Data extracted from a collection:
Start of Block

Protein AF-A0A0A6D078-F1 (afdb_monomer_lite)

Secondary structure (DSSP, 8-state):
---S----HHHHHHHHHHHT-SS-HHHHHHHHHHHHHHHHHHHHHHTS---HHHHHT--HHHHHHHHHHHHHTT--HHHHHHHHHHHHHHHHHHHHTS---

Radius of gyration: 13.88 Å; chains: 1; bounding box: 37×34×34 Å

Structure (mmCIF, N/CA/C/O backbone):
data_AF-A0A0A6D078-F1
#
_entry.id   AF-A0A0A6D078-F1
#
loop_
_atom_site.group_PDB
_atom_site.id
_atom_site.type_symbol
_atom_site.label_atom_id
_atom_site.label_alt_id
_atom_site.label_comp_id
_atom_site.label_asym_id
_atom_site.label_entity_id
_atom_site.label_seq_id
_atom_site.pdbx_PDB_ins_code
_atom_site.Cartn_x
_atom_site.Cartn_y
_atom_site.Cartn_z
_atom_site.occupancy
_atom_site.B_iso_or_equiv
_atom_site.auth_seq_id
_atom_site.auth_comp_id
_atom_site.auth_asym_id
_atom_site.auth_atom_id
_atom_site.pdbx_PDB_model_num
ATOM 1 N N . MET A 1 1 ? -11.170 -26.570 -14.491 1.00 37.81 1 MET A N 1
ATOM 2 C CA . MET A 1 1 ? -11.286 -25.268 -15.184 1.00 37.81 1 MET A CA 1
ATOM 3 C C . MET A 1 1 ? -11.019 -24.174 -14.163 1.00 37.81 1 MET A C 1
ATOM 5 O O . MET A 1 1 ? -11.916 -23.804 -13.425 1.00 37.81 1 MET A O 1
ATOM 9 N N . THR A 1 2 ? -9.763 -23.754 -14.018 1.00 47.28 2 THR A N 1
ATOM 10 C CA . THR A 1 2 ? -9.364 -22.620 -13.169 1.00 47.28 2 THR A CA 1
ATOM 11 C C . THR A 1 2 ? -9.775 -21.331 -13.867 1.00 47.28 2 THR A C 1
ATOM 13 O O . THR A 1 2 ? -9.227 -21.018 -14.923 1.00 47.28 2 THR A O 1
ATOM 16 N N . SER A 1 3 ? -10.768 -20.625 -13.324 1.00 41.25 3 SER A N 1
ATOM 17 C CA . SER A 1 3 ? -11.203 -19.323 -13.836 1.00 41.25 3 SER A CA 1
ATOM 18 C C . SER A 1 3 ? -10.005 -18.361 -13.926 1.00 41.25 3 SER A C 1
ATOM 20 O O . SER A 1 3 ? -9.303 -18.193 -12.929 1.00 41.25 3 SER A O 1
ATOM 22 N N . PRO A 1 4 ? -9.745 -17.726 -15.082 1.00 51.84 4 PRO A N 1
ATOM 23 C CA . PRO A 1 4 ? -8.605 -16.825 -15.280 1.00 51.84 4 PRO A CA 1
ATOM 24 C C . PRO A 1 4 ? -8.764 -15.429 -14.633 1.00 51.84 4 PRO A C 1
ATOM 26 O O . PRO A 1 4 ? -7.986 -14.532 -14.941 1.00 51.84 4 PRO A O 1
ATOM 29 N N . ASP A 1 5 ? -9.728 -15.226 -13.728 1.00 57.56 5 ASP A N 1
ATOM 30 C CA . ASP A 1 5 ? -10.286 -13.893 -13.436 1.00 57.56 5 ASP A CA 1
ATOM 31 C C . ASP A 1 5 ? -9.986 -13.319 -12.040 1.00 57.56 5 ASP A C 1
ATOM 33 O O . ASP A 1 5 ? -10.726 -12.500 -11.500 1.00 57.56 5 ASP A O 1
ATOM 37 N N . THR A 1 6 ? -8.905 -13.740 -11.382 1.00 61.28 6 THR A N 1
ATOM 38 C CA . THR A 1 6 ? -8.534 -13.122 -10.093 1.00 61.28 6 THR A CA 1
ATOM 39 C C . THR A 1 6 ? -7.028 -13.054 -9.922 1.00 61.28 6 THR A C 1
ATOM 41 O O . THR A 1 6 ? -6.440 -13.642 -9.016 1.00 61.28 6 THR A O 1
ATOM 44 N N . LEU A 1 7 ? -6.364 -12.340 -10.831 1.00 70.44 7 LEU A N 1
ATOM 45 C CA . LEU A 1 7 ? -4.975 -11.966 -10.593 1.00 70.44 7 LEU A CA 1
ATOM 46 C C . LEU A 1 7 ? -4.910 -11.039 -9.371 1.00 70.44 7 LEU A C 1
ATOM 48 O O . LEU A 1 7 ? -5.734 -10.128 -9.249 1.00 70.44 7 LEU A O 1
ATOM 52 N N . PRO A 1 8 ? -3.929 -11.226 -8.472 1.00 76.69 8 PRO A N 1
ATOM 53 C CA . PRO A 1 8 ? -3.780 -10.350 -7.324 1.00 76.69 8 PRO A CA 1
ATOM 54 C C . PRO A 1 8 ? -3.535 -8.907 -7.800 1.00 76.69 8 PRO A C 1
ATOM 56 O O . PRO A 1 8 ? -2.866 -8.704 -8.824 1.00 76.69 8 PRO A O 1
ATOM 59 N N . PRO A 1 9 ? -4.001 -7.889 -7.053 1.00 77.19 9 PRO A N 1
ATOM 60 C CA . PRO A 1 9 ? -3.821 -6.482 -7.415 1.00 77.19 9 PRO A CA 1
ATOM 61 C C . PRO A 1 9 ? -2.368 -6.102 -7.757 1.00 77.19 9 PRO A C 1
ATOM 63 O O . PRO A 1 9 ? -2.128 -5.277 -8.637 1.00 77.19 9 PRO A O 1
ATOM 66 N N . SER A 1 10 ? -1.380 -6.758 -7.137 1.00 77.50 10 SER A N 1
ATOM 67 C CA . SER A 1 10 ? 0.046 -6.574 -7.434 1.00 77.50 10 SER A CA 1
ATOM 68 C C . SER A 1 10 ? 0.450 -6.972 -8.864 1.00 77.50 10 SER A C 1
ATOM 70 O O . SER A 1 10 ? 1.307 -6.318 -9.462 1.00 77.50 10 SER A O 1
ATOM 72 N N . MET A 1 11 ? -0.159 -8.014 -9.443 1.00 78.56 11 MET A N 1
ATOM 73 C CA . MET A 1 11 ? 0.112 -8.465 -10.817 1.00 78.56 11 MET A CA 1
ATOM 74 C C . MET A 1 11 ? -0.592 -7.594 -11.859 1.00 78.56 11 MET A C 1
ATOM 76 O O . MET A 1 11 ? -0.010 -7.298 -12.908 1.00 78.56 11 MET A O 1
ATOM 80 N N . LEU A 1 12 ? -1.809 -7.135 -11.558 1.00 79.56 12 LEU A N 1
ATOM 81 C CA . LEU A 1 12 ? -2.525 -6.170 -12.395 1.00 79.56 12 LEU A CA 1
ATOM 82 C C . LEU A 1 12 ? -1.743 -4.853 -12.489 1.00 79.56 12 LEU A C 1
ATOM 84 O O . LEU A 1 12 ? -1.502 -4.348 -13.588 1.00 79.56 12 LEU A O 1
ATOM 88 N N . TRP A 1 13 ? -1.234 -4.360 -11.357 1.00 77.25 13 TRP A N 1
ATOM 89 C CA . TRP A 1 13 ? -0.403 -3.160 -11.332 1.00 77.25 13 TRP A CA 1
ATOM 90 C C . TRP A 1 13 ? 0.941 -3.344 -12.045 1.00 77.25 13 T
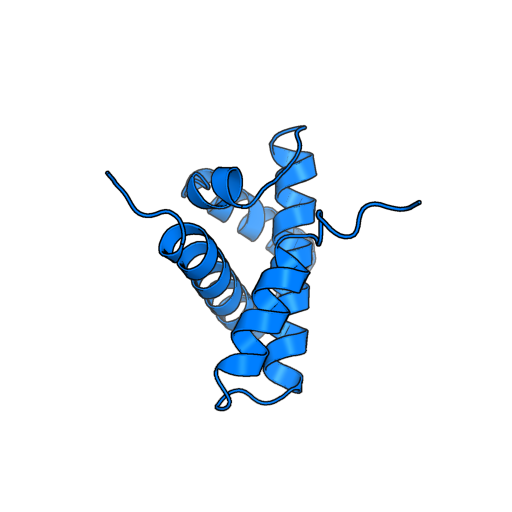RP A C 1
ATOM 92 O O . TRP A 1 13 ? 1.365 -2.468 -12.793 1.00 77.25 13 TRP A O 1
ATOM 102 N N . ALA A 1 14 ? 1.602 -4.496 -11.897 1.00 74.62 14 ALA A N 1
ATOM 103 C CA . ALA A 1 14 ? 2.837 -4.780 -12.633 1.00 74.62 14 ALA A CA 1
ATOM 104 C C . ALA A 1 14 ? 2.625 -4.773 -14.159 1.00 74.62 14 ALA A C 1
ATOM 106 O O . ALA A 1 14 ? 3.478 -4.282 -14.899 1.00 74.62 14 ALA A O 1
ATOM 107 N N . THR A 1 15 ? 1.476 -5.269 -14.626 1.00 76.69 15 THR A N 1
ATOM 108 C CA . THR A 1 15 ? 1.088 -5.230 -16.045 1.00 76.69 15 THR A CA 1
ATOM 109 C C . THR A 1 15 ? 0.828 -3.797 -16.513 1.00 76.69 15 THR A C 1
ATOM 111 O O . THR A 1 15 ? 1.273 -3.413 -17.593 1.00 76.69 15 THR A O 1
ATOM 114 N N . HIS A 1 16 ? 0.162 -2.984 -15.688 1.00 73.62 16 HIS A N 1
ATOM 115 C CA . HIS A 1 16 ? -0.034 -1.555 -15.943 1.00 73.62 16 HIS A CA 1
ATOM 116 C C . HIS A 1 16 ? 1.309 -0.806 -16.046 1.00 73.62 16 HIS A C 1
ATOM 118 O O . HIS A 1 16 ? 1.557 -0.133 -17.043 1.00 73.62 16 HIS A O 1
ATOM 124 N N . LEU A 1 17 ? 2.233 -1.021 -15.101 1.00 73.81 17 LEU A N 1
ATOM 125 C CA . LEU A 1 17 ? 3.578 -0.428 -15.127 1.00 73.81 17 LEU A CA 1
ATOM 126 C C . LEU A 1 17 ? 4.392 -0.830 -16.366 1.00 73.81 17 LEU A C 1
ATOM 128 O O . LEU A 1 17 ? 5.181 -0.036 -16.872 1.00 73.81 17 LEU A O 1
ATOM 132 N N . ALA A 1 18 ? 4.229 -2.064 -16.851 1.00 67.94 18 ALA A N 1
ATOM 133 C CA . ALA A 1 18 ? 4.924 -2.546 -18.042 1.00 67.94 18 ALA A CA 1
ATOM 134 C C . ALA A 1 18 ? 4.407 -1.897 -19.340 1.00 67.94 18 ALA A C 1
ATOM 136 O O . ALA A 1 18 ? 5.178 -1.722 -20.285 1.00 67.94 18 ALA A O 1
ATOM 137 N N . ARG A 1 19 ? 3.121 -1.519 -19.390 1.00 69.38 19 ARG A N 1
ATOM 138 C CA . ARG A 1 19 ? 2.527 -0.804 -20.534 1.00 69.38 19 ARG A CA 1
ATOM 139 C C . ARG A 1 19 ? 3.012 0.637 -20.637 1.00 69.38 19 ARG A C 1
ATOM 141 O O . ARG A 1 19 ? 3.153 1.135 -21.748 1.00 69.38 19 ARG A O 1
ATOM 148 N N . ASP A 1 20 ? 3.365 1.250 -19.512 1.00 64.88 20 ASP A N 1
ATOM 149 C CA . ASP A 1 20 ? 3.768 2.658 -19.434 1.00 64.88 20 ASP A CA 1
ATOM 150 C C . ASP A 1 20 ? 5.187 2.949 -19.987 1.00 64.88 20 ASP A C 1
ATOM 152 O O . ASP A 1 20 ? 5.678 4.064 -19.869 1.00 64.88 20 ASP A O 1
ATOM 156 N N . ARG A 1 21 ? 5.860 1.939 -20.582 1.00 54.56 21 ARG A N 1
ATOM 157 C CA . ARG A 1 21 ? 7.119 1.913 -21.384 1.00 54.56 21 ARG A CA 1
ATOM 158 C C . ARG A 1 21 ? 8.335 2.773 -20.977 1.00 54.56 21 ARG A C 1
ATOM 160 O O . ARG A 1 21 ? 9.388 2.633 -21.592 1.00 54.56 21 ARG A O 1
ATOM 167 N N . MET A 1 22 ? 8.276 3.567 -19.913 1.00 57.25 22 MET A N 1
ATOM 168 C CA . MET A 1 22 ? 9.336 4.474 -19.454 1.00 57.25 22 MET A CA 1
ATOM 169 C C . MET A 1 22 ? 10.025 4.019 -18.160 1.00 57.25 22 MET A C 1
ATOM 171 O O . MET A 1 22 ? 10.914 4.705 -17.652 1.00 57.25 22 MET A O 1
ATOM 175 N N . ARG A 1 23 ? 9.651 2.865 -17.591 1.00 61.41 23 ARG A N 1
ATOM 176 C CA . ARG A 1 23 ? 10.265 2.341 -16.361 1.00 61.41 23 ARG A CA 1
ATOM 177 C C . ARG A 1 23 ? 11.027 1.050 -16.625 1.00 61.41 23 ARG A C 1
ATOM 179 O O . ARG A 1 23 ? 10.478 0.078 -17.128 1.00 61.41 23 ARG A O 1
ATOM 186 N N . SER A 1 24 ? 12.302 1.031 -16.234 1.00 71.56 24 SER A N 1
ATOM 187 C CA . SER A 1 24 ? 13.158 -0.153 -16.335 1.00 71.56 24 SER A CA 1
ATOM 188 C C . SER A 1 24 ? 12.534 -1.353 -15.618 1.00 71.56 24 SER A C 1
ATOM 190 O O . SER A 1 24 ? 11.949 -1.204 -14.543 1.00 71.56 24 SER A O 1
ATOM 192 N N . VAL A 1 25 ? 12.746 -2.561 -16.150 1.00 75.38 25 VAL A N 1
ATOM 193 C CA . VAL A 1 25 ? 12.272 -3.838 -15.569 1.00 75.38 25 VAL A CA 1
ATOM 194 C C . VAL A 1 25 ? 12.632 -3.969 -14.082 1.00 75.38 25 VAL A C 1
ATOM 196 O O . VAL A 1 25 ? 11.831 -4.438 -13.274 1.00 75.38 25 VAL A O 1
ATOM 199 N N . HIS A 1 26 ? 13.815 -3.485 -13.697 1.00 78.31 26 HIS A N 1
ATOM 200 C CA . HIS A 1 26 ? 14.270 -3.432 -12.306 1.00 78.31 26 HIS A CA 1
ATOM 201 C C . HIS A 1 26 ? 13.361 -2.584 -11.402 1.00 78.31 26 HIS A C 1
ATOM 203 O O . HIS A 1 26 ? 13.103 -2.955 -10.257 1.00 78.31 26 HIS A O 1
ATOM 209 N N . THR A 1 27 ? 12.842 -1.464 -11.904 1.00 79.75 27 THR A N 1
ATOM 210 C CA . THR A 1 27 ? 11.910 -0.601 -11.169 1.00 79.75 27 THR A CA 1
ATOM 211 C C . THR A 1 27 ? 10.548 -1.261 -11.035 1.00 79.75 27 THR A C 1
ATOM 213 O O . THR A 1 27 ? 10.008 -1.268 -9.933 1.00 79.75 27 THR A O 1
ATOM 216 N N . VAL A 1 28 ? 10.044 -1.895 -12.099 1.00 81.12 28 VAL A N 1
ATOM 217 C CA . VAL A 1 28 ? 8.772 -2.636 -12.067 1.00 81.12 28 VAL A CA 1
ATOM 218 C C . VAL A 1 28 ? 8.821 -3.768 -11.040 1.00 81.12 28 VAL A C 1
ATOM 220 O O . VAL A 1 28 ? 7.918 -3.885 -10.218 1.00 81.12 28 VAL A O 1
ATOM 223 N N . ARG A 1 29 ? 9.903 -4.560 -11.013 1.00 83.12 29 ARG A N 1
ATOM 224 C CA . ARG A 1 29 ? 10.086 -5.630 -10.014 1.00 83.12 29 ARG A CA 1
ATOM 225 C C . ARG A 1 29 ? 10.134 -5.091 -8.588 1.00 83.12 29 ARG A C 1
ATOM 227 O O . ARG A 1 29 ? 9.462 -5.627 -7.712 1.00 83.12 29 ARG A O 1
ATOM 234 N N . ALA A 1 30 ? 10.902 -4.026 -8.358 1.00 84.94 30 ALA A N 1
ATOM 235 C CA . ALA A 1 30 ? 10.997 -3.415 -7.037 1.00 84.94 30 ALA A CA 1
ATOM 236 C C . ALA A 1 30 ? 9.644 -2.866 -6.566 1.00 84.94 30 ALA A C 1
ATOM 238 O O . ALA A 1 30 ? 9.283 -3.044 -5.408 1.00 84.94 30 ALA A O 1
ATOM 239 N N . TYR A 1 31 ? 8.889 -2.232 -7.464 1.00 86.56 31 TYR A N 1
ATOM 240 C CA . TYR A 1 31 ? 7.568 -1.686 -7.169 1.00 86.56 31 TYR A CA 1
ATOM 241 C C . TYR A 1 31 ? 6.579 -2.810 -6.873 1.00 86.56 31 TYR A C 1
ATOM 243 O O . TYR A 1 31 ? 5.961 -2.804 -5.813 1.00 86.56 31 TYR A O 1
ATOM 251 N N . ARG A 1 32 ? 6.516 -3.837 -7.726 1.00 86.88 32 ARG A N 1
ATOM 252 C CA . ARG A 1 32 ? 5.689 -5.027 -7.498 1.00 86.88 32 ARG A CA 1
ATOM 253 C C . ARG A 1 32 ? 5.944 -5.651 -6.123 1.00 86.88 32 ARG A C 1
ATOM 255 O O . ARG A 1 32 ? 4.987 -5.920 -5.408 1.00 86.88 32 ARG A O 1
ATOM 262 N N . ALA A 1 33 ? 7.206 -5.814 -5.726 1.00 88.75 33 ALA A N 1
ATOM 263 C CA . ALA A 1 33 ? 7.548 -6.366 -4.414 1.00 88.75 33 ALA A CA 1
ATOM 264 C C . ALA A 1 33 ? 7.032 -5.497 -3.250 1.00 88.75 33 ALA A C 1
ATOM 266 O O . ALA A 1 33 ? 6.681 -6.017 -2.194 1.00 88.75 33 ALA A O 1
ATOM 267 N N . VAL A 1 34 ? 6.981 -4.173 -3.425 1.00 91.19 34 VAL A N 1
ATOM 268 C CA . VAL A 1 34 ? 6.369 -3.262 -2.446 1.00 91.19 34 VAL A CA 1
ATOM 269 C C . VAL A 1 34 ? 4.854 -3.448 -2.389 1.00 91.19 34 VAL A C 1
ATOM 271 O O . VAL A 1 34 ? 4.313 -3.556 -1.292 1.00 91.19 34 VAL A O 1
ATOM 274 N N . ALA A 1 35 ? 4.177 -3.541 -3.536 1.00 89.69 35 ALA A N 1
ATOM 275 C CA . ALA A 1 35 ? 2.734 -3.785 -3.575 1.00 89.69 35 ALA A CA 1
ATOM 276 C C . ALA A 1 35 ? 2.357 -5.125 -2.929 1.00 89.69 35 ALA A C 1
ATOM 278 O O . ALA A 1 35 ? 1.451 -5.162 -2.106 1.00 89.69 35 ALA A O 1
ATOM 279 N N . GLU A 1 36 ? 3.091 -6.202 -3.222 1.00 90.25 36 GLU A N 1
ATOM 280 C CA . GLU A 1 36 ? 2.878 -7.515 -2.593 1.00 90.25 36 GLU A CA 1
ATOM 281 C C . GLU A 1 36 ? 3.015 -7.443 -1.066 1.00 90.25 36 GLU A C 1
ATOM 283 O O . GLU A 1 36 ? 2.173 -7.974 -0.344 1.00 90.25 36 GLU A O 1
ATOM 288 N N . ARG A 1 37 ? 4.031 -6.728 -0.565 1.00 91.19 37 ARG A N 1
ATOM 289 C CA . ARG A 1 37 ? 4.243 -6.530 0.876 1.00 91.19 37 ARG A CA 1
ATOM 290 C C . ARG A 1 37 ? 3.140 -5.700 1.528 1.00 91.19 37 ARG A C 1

End of Block

GOAL OF THE EXERCISE: Your task is to restate, word for word, only those lines above that fall between the line holding "ATOM 102 N N" and the line holding "ATOM 137 N N", inclusive.

YOUR RESPONSE:
ATOM 102 N N . ALA A 1 14 ? 1.602 -4.496 -11.897 1.00 74.62 14 ALA A N 1
ATOM 103 C CA . ALA A 1 14 ? 2.837 -4.780 -12.633 1.00 74.62 14 ALA A CA 1
ATOM 104 C C . ALA A 1 14 ? 2.625 -4.773 -14.159 1.00 74.62 14 ALA A C 1
ATOM 106 O O . ALA A 1 14 ? 3.478 -4.282 -14.899 1.00 74.62 14 ALA A O 1
ATOM 107 N N . THR A 1 15 ? 1.476 -5.269 -14.626 1.00 76.69 15 THR A N 1
ATOM 108 C CA . THR A 1 15 ? 1.088 -5.230 -16.045 1.00 76.69 15 THR A CA 1
ATOM 109 C C . THR A 1 15 ? 0.828 -3.797 -16.513 1.00 76.69 15 THR A C 1
ATOM 111 O O . THR A 1 15 ? 1.273 -3.413 -17.593 1.00 76.69 15 THR A O 1
ATOM 114 N N . HIS A 1 16 ? 0.162 -2.984 -15.688 1.00 73.62 16 HIS A N 1
ATOM 115 C CA . HIS A 1 16 ? -0.034 -1.555 -15.943 1.00 73.62 16 HIS A CA 1
ATOM 116 C C . HIS A 1 16 ? 1.309 -0.806 -16.046 1.00 73.62 16 HIS A C 1
ATOM 118 O O . HIS A 1 16 ? 1.557 -0.133 -17.043 1.00 73.62 16 HIS A O 1
ATOM 124 N N . LEU A 1 17 ? 2.233 -1.021 -15.101 1.00 73.81 17 LEU A N 1
ATOM 125 C CA . LEU A 1 17 ? 3.578 -0.428 -15.127 1.00 73.81 17 LEU A CA 1
ATOM 126 C C . LEU A 1 17 ? 4.392 -0.830 -16.366 1.00 73.81 17 LEU A C 1
ATOM 128 O O . LEU A 1 17 ? 5.181 -0.036 -16.872 1.00 73.81 17 LEU A O 1
ATOM 132 N N . ALA A 1 18 ? 4.229 -2.064 -16.851 1.00 67.94 18 ALA A N 1
ATOM 133 C CA . ALA A 1 18 ? 4.924 -2.546 -18.042 1.00 67.94 18 ALA A CA 1
ATOM 134 C C . ALA A 1 18 ? 4.407 -1.897 -19.340 1.00 67.94 18 ALA A C 1
ATOM 136 O O . ALA A 1 18 ? 5.178 -1.722 -20.285 1.00 67.94 18 ALA A O 1
ATOM 137 N N . ARG A 1 19 ? 3.121 -1.519 -19.390 1.00 69.38 19 ARG A N 1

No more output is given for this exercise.